Would you transcribe the records below from the line with "Structure (mmCIF, N/CA/C/O" to the line with "ATOM 31 O O", ends included, exactly and with nothing more, leaving the pictures out?

*** Given data Section Begins ***

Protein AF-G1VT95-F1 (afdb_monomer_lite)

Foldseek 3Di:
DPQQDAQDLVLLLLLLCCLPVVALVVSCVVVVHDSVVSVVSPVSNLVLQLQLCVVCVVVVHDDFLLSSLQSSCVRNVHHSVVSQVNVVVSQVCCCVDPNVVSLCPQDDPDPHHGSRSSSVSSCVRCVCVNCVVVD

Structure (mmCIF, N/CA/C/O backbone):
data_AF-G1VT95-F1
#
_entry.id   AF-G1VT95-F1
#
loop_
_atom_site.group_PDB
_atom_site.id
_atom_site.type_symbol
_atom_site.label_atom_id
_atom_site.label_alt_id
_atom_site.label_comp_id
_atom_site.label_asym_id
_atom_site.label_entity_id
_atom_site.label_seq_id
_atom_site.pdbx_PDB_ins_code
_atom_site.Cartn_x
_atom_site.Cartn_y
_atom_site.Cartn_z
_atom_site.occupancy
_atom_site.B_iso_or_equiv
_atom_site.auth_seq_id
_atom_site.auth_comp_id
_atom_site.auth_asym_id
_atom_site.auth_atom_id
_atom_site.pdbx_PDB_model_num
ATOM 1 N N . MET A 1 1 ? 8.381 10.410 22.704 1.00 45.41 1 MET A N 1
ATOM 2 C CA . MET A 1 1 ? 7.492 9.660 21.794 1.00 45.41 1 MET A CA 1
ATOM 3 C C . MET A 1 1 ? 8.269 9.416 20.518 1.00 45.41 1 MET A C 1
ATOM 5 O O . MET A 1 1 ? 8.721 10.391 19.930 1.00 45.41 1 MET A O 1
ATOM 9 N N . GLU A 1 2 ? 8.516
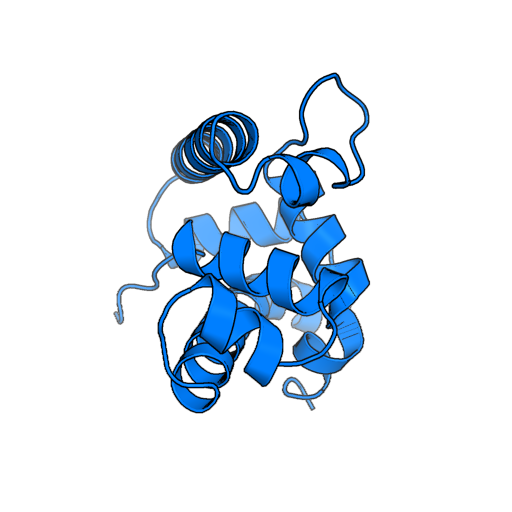 8.159 20.146 1.00 52.41 2 GLU A N 1
ATOM 10 C CA . GLU A 1 2 ? 9.041 7.855 18.808 1.00 52.41 2 GLU A CA 1
ATOM 11 C C . GLU A 1 2 ? 8.039 8.382 17.775 1.00 52.41 2 GLU A C 1
ATOM 13 O O . GLU A 1 2 ? 6.837 8.144 17.911 1.00 52.41 2 GLU A O 1
ATOM 18 N N . LYS A 1 3 ? 8.512 9.152 16.791 1.00 59.66 3 LYS A N 1
ATOM 19 C CA . LYS A 1 3 ? 7.688 9.539 15.645 1.00 59.66 3 LYS A CA 1
ATOM 20 C C . LYS A 1 3 ? 7.491 8.284 14.801 1.00 59.66 3 LYS A C 1
ATOM 22 O O . LYS A 1 3 ? 8.467 7.747 14.283 1.00 59.66 3 LYS A O 1
ATOM 27 N N . TYR A 1 4 ? 6.260 7.792 14.726 1.00 79.44 4 TYR A N 1
ATOM 28 C CA . TYR A 1 4 ? 5.922 6.714 13.807 1.00 79.44 4 TYR A CA 1
ATOM 29 C C . TYR A 1 4 ? 5.751 7.303 12.411 1.00 79.44 4 TYR A C 1
ATOM 31 O O . TYR A 1 4 ? 5.153 8.365 12.260 1.00 79.44 4 TYR A O 1
ATOM 39 N N . GLU A 1 5 ? 6.291 6.615 11.411 1.00 83.81 5 GLU A N 1
ATOM 40 C CA . GLU A 1 5 ? 6.119 6.984 10.010 1.00 83.81 5 GLU A CA 1
ATOM 41 C C . GLU A 1 5 ? 5.091 6.051 9.356 1.00 83.81 5 GLU A C 1
ATOM 43 O O . GLU A 1 5 ? 5.104 4.836 9.620 1.00 83.81 5 GLU A O 1
ATOM 48 N N . PRO A 1 6 ? 4.194 6.594 8.514 1.00 90.19 6 PRO A N 1
ATOM 49 C CA . PRO A 1 6 ? 3.276 5.774 7.745 1.00 90.19 6 PRO A CA 1
ATOM 50 C C . PRO A 1 6 ? 4.037 4.988 6.667 1.00 90.19 6 PRO A C 1
ATOM 52 O O . PRO A 1 6 ? 5.245 5.148 6.478 1.00 90.19 6 PRO A O 1
ATOM 55 N N . LEU A 1 7 ? 3.325 4.121 5.944 1.00 94.81 7 LEU A N 1
ATOM 56 C CA . LE
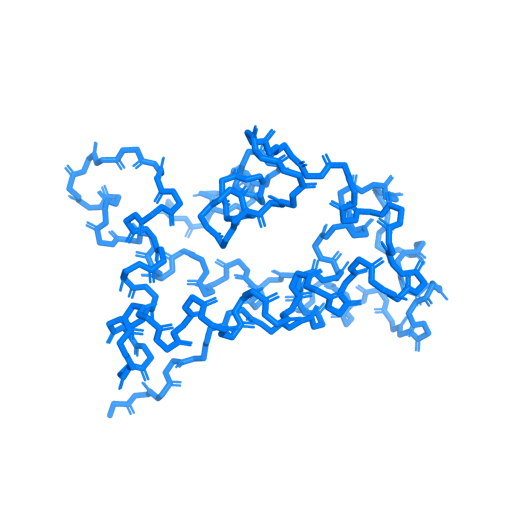U A 1 7 ? 3.896 3.461 4.769 1.00 94.81 7 LEU A CA 1
ATOM 57 C C . LEU A 1 7 ? 4.383 4.505 3.762 1.00 94.81 7 LEU A C 1
ATOM 59 O O . LEU A 1 7 ? 3.633 5.415 3.426 1.00 94.81 7 LEU A O 1
ATOM 63 N N . THR A 1 8 ? 5.597 4.344 3.242 1.00 96.62 8 THR A N 1
ATOM 64 C CA . THR A 1 8 ? 6.113 5.196 2.160 1.00 96.62 8 THR A CA 1
ATOM 65 C C . THR A 1 8 ? 5.736 4.645 0.785 1.00 96.62 8 THR A C 1
ATOM 67 O O . THR A 1 8 ? 5.491 3.445 0.621 1.00 96.62 8 THR A O 1
ATOM 70 N N . LEU A 1 9 ? 5.774 5.492 -0.247 1.00 96.94 9 LEU A N 1
ATOM 71 C CA . LEU A 1 9 ? 5.571 5.049 -1.629 1.00 96.94 9 LEU A CA 1
ATOM 72 C C . LEU A 1 9 ? 6.561 3.946 -2.051 1.00 96.94 9 LEU A C 1
ATOM 74 O O . LEU A 1 9 ? 6.168 2.974 -2.698 1.00 96.94 9 LEU A O 1
ATOM 78 N N . GLU A 1 10 ? 7.837 4.053 -1.658 1.00 96.94 10 GLU A N 1
ATOM 79 C CA . GLU A 1 10 ? 8.851 3.016 -1.913 1.00 96.94 10 GLU A CA 1
ATOM 80 C C . GLU A 1 10 ? 8.440 1.682 -1.278 1.00 96.94 10 GLU A C 1
ATOM 82 O O . GLU A 1 10 ? 8.467 0.640 -1.938 1.00 96.94 10 GLU A O 1
ATOM 87 N N . GLN A 1 11 ? 8.006 1.711 -0.015 1.00 97.81 11 GLN A N 1
ATOM 88 C CA . GLN A 1 11 ? 7.534 0.521 0.688 1.00 97.81 11 GLN A CA 1
ATOM 89 C C . GLN A 1 11 ? 6.349 -0.118 -0.038 1.00 97.81 11 GLN A C 1
ATOM 91 O O . GLN A 1 11 ? 6.376 -1.322 -0.298 1.00 97.81 11 GLN A O 1
ATOM 96 N N . ILE A 1 12 ? 5.349 0.673 -0.435 1.00 97.88 12 ILE A N 1
ATOM 97 C CA . ILE A 1 12 ? 4.174 0.161 -1.148 1.00 97.88 12 ILE A CA 1
ATOM 98 C C . ILE A 1 12 ? 4.582 -0.450 -2.498 1.00 97.88 12 ILE A C 1
ATOM 100 O O . ILE A 1 12 ? 4.200 -1.582 -2.802 1.00 97.88 12 ILE A O 1
ATOM 104 N N . ASN A 1 13 ? 5.427 0.232 -3.276 1.00 97.88 13 ASN A N 1
ATOM 105 C CA . ASN A 1 13 ? 5.944 -0.286 -4.546 1.00 97.88 13 ASN A CA 1
ATOM 106 C C . ASN A 1 13 ? 6.665 -1.632 -4.370 1.00 97.88 13 ASN A C 1
ATOM 108 O O . ASN A 1 13 ? 6.418 -2.575 -5.131 1.00 97.88 13 ASN A O 1
ATOM 112 N N . ILE A 1 14 ? 7.519 -1.752 -3.350 1.00 97.81 14 ILE A N 1
ATOM 113 C CA . ILE A 1 14 ? 8.214 -3.000 -3.014 1.00 97.81 14 ILE A CA 1
ATOM 114 C C . ILE A 1 14 ? 7.224 -4.105 -2.641 1.00 97.81 14 ILE A C 1
ATOM 116 O O . ILE A 1 14 ? 7.378 -5.231 -3.122 1.00 97.81 14 ILE A O 1
ATOM 120 N N . LEU A 1 15 ? 6.208 -3.813 -1.824 1.00 97.69 15 LEU A N 1
ATOM 121 C CA . LEU A 1 15 ? 5.186 -4.790 -1.440 1.00 97.69 15 LEU A CA 1
ATOM 122 C C . LEU A 1 15 ? 4.424 -5.314 -2.660 1.00 97.69 15 LEU A C 1
ATOM 124 O O . LEU A 1 15 ? 4.323 -6.531 -2.850 1.00 97.69 15 LEU A O 1
ATOM 128 N N . LEU A 1 16 ? 3.963 -4.419 -3.535 1.00 97.44 16 LEU A N 1
ATOM 129 C CA . LEU A 1 16 ? 3.267 -4.799 -4.764 1.00 97.44 16 LEU A CA 1
ATOM 130 C C . LEU A 1 16 ? 4.165 -5.663 -5.666 1.00 97.44 16 LEU A C 1
ATOM 132 O O . LEU A 1 16 ? 3.752 -6.731 -6.126 1.00 97.44 16 LEU A O 1
ATOM 136 N N . LYS A 1 17 ? 5.428 -5.269 -5.868 1.00 97.19 17 LYS A N 1
ATOM 137 C CA . LYS A 1 17 ? 6.402 -6.048 -6.651 1.00 97.19 17 LYS A CA 1
ATOM 138 C C . LYS A 1 17 ? 6.687 -7.408 -6.024 1.00 97.19 17 LYS A C 1
ATOM 140 O O . LYS A 1 17 ? 6.727 -8.404 -6.745 1.00 97.19 17 LYS A O 1
ATOM 145 N N . CYS A 1 18 ? 6.835 -7.490 -4.703 1.00 96.56 18 CYS A N 1
ATOM 146 C CA . CYS A 1 18 ? 7.016 -8.761 -4.002 1.00 96.56 18 CYS A CA 1
ATOM 147 C C . CYS A 1 18 ? 5.823 -9.693 -4.227 1.00 96.56 18 CYS A C 1
ATOM 149 O O . CYS A 1 18 ? 6.019 -10.884 -4.490 1.00 96.56 18 CYS A O 1
ATOM 151 N N . TYR A 1 19 ? 4.600 -9.155 -4.198 1.00 95.50 19 TYR A N 1
ATOM 152 C CA . TYR A 1 19 ? 3.399 -9.939 -4.454 1.00 95.50 19 TYR A CA 1
ATOM 153 C C . TYR A 1 19 ? 3.357 -10.485 -5.886 1.00 95.50 19 TYR A C 1
ATOM 155 O O . TYR A 1 19 ? 3.045 -11.663 -6.070 1.00 95.50 19 TYR A O 1
ATOM 163 N N . TYR A 1 20 ? 3.685 -9.677 -6.898 1.00 95.06 20 TYR A N 1
ATOM 164 C CA . TYR A 1 20 ? 3.574 -10.094 -8.302 1.00 95.06 20 TYR A CA 1
ATOM 165 C C . TYR A 1 20 ? 4.785 -10.871 -8.828 1.00 95.06 20 TYR A C 1
ATOM 167 O O . TYR A 1 20 ? 4.614 -11.814 -9.597 1.00 95.06 20 TYR A O 1
ATOM 175 N N . LEU A 1 21 ? 6.005 -10.513 -8.421 1.00 94.75 21 LEU A N 1
ATOM 176 C CA . LEU A 1 21 ? 7.238 -11.147 -8.905 1.00 94.75 21 LEU A CA 1
ATOM 177 C C . LEU A 1 21 ? 7.623 -12.399 -8.107 1.00 94.75 21 LEU A C 1
ATOM 179 O O . LEU A 1 21 ? 8.448 -13.185 -8.583 1.00 94.75 21 LEU A O 1
ATOM 183 N N . LYS A 1 22 ? 7.037 -12.594 -6.914 1.00 91.81 22 LYS A N 1
ATOM 184 C CA . LYS A 1 22 ? 7.175 -13.771 -6.028 1.00 91.81 22 LYS A CA 1
ATOM 185 C C . LYS A 1 22 ? 8.599 -14.106 -5.555 1.00 91.81 22 LYS A C 1
ATOM 187 O O . LYS A 1 22 ? 8.776 -15.054 -4.799 1.00 91.81 22 LYS A O 1
ATOM 192 N N . ARG A 1 23 ? 9.629 -13.373 -5.992 1.00 93.12 23 ARG A N 1
ATOM 193 C CA . ARG A 1 23 ? 11.040 -13.609 -5.644 1.00 93.12 23 ARG A CA 1
ATOM 194 C C . ARG A 1 23 ? 11.737 -12.295 -5.317 1.00 93.12 23 ARG A C 1
ATOM 196 O O . A
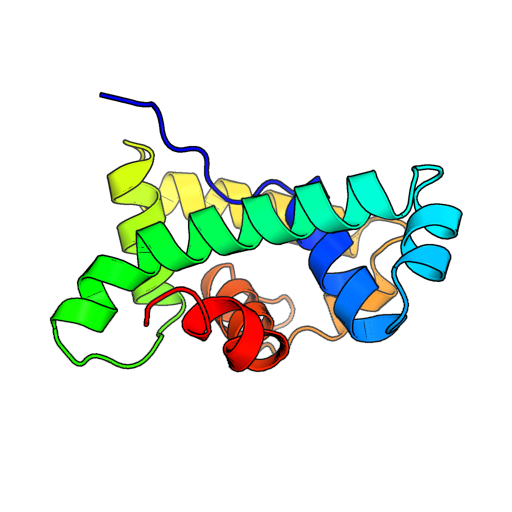RG A 1 23 ? 11.798 -11.416 -6.174 1.00 93.12 23 ARG A O 1
ATOM 203 N N . TYR A 1 24 ? 12.348 -12.200 -4.134 1.00 94.12 24 TYR A N 1
ATOM 204 C CA . TYR A 1 24 ? 13.098 -11.004 -3.724 1.00 94.12 24 TYR A CA 1
ATOM 205 C C . TYR A 1 24 ? 14.249 -10.666 -4.669 1.00 94.12 24 TYR A C 1
ATOM 207 O O . TYR A 1 24 ? 14.508 -9.495 -4.896 1.00 94.12 24 TYR A O 1
ATOM 215 N N . THR A 1 25 ? 14.895 -11.664 -5.277 1.00 96.06 25 THR A N 1
ATOM 216 C CA . THR A 1 25 ? 15.954 -11.433 -6.270 1.00 96.06 25 THR A CA 1
ATOM 217 C C . THR A 1 25 ? 15.439 -10.755 -7.537 1.00 96.06 25 THR A C 1
ATOM 219 O O . THR A 1 25 ? 16.136 -9.921 -8.098 1.00 96.06 25 THR A O 1
ATOM 222 N N . LYS A 1 26 ? 14.205 -11.053 -7.966 1.00 96.56 26 LYS A N 1
ATOM 223 C CA . LYS A 1 26 ? 13.591 -10.371 -9.114 1.00 96.56 26 LYS A CA 1
ATOM 224 C C . LYS A 1 26 ? 13.254 -8.922 -8.781 1.00 96.56 26 LYS A C 1
ATOM 226 O O . LYS A 1 26 ? 13.553 -8.051 -9.581 1.00 96.56 26 LYS A O 1
ATOM 231 N N . VAL A 1 27 ? 12.678 -8.671 -7.605 1.00 96.69 27 VAL A N 1
ATOM 232 C CA . VAL A 1 27 ? 12.390 -7.303 -7.132 1.00 96.69 27 VAL A CA 1
ATOM 233 C C . VAL A 1 27 ? 13.687 -6.500 -6.987 1.00 96.69 27 VAL A C 1
ATOM 235 O O . VAL A 1 27 ? 13.781 -5.379 -7.456 1.00 96.69 27 VAL A O 1
ATOM 238 N N . ALA A 1 28 ? 14.720 -7.104 -6.404 1.00 96.50 28 ALA A N 1
ATOM 239 C CA . ALA A 1 28 ? 16.049 -6.515 -6.268 1.00 96.50 28 ALA A CA 1
ATOM 240 C C . ALA A 1 28 ? 16.636 -6.071 -7.619 1.00 96.50 28 ALA A C 1
ATOM 242 O O . ALA A 1 28 ? 17.156 -4.965 -7.724 1.00 96.50 28 ALA A O 1
ATOM 243 N N . MET A 1 29 ? 16.493 -6.901 -8.659 1.00 96.31 29 MET A N 1
ATOM 244 C CA . MET A 1 29 ? 16.911 -6.553 -10.020 1.00 96.31 29 MET A CA 1
ATOM 245 C 
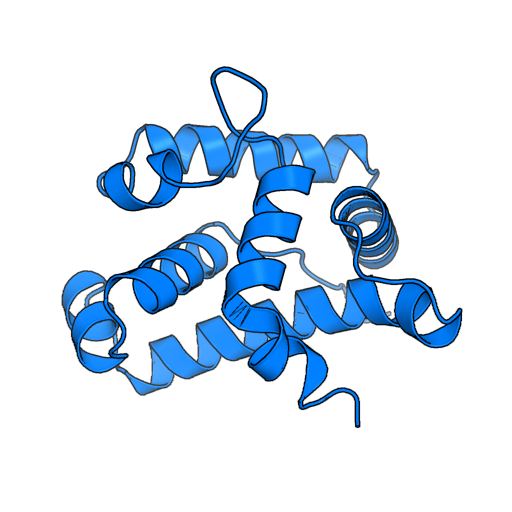C . MET A 1 29 ? 16.098 -5.396 -10.611 1.00 96.31 29 MET A C 1
ATOM 247 O O . MET A 1 29 ? 16.691 -4.540 -11.257 1.00 96.31 29 MET A O 1
ATOM 251 N N . THR A 1 30 ? 14.773 -5.345 -10.405 1.00 95.62 30 THR A N 1
ATOM 252 C CA . THR A 1 30 ? 13.955 -4.235 -10.936 1.00 95.62 30 THR A CA 1
ATOM 253 C C . THR A 1 30 ? 14.243 -2.912 -10.240 1.00 95.62 30 THR A C 1
ATOM 255 O O . THR A 1 30 ? 14.226 -1.877 -10.889 1.00 95.62 30 THR A O 1
ATOM 258 N N . GLU A 1 31 ? 14.542 -2.954 -8.944 1.00 95.31 31 GLU A N 1
ATOM 259 C CA . GLU A 1 31 ? 14.798 -1.766 -8.126 1.00 95.31 31 GLU A CA 1
ATOM 260 C C . GLU A 1 31 ? 16.277 -1.371 -8.058 1.00 95.31 31 GLU A C 1
ATOM 262 O O . GLU A 1 31 ? 16.618 -0.392 -7.400 1.00 95.31 31 GLU A O 1
ATOM 267 N N . ASN A 1 32 ? 17.168 -2.147 -8.682 1.00 96.25 32 ASN A N 1
ATOM 268 C CA . ASN A 1 32 ? 18.618 -1.979 -8.579 1.00 96.25 32 ASN A CA 1
ATOM 269 C C . ASN A 1 32 ? 19.123 -1.889 -7.116 1.00 96.25 32 ASN A C 1
ATOM 271 O O . ASN A 1 32 ? 19.950 -1.049 -6.759 1.00 96.25 32 ASN A O 1
ATOM 275 N N . ILE A 1 33 ? 18.610 -2.764 -6.247 1.00 97.44 33 ILE A N 1
ATOM 276 C CA . ILE A 1 33 ? 19.019 -2.897 -4.837 1.00 97.44 33 ILE A CA 1
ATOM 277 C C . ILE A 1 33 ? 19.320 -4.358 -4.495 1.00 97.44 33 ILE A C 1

*** Given data Section Ends ***

• **Reply to the exercise**:
Structure (mmCIF, N/CA/C/O backbone):
data_AF-G1VT95-F1
#
_entry.id   AF-G1VT95-F1
#
loop_
_atom_site.group_PDB
_atom_site.id
_atom_site.type_symbol
_atom_site.label_atom_id
_atom_site.label_alt_id
_atom_site.label_comp_id
_atom_site.label_asym_id
_atom_site.label_entity_id
_atom_site.label_seq_id
_atom_site.pdbx_PDB_ins_code
_atom_site.Cartn_x
_atom_site.Cartn_y
_atom_site.Cartn_z
_atom_site.occupancy
_atom_site.B_iso_or_equiv
_atom_site.auth_seq_id
_atom_site.auth_comp_id
_atom_site.auth_asym_id
_atom_site.auth_atom_id
_atom_site.pdbx_PDB_model_num
ATOM 1 N N . MET A 1 1 ? 8.381 10.410 22.704 1.00 45.41 1 MET A N 1
ATOM 2 C CA . MET A 1 1 ? 7.492 9.660 21.794 1.00 45.41 1 MET A CA 1
ATOM 3 C C . MET A 1 1 ? 8.269 9.416 20.518 1.00 45.41 1 MET A C 1
ATOM 5 O O . MET A 1 1 ? 8.721 10.391 19.930 1.00 45.41 1 MET A O 1
ATOM 9 N N . GLU A 1 2 ? 8.516
 8.159 20.146 1.00 52.41 2 GLU A N 1
ATOM 10 C CA . GLU A 1 2 ? 9.041 7.855 18.808 1.00 52.41 2 GLU A CA 1
ATOM 11 C C . GLU A 1 2 ? 8.039 8.382 17.775 1.00 52.41 2 GLU A C 1
ATOM 13 O O . GLU A 1 2 ? 6.837 8.144 17.911 1.00 52.41 2 GLU A O 1
ATOM 18 N N . LYS A 1 3 ? 8.512 9.152 16.791 1.00 59.66 3 LYS A N 1
ATOM 19 C CA . LYS A 1 3 ? 7.688 9.539 15.645 1.00 59.66 3 LYS A CA 1
ATOM 20 C C . LYS A 1 3 ? 7.491 8.284 14.801 1.00 59.66 3 LYS A C 1
ATOM 22 O O . LYS A 1 3 ? 8.467 7.747 14.283 1.00 59.66 3 LYS A O 1
ATOM 27 N N . TYR A 1 4 ? 6.260 7.792 14.726 1.00 79.44 4 TYR A N 1
ATOM 28 C CA . TYR A 1 4 ? 5.922 6.714 13.807 1.00 79.44 4 TYR A CA 1
ATOM 29 C C . TYR A 1 4 ? 5.751 7.303 12.411 1.00 79.44 4 TYR A C 1
ATOM 31 O O . TYR A 1 4 ? 5.153 8.365 12.260 1.00 79.44 4 TYR A O 1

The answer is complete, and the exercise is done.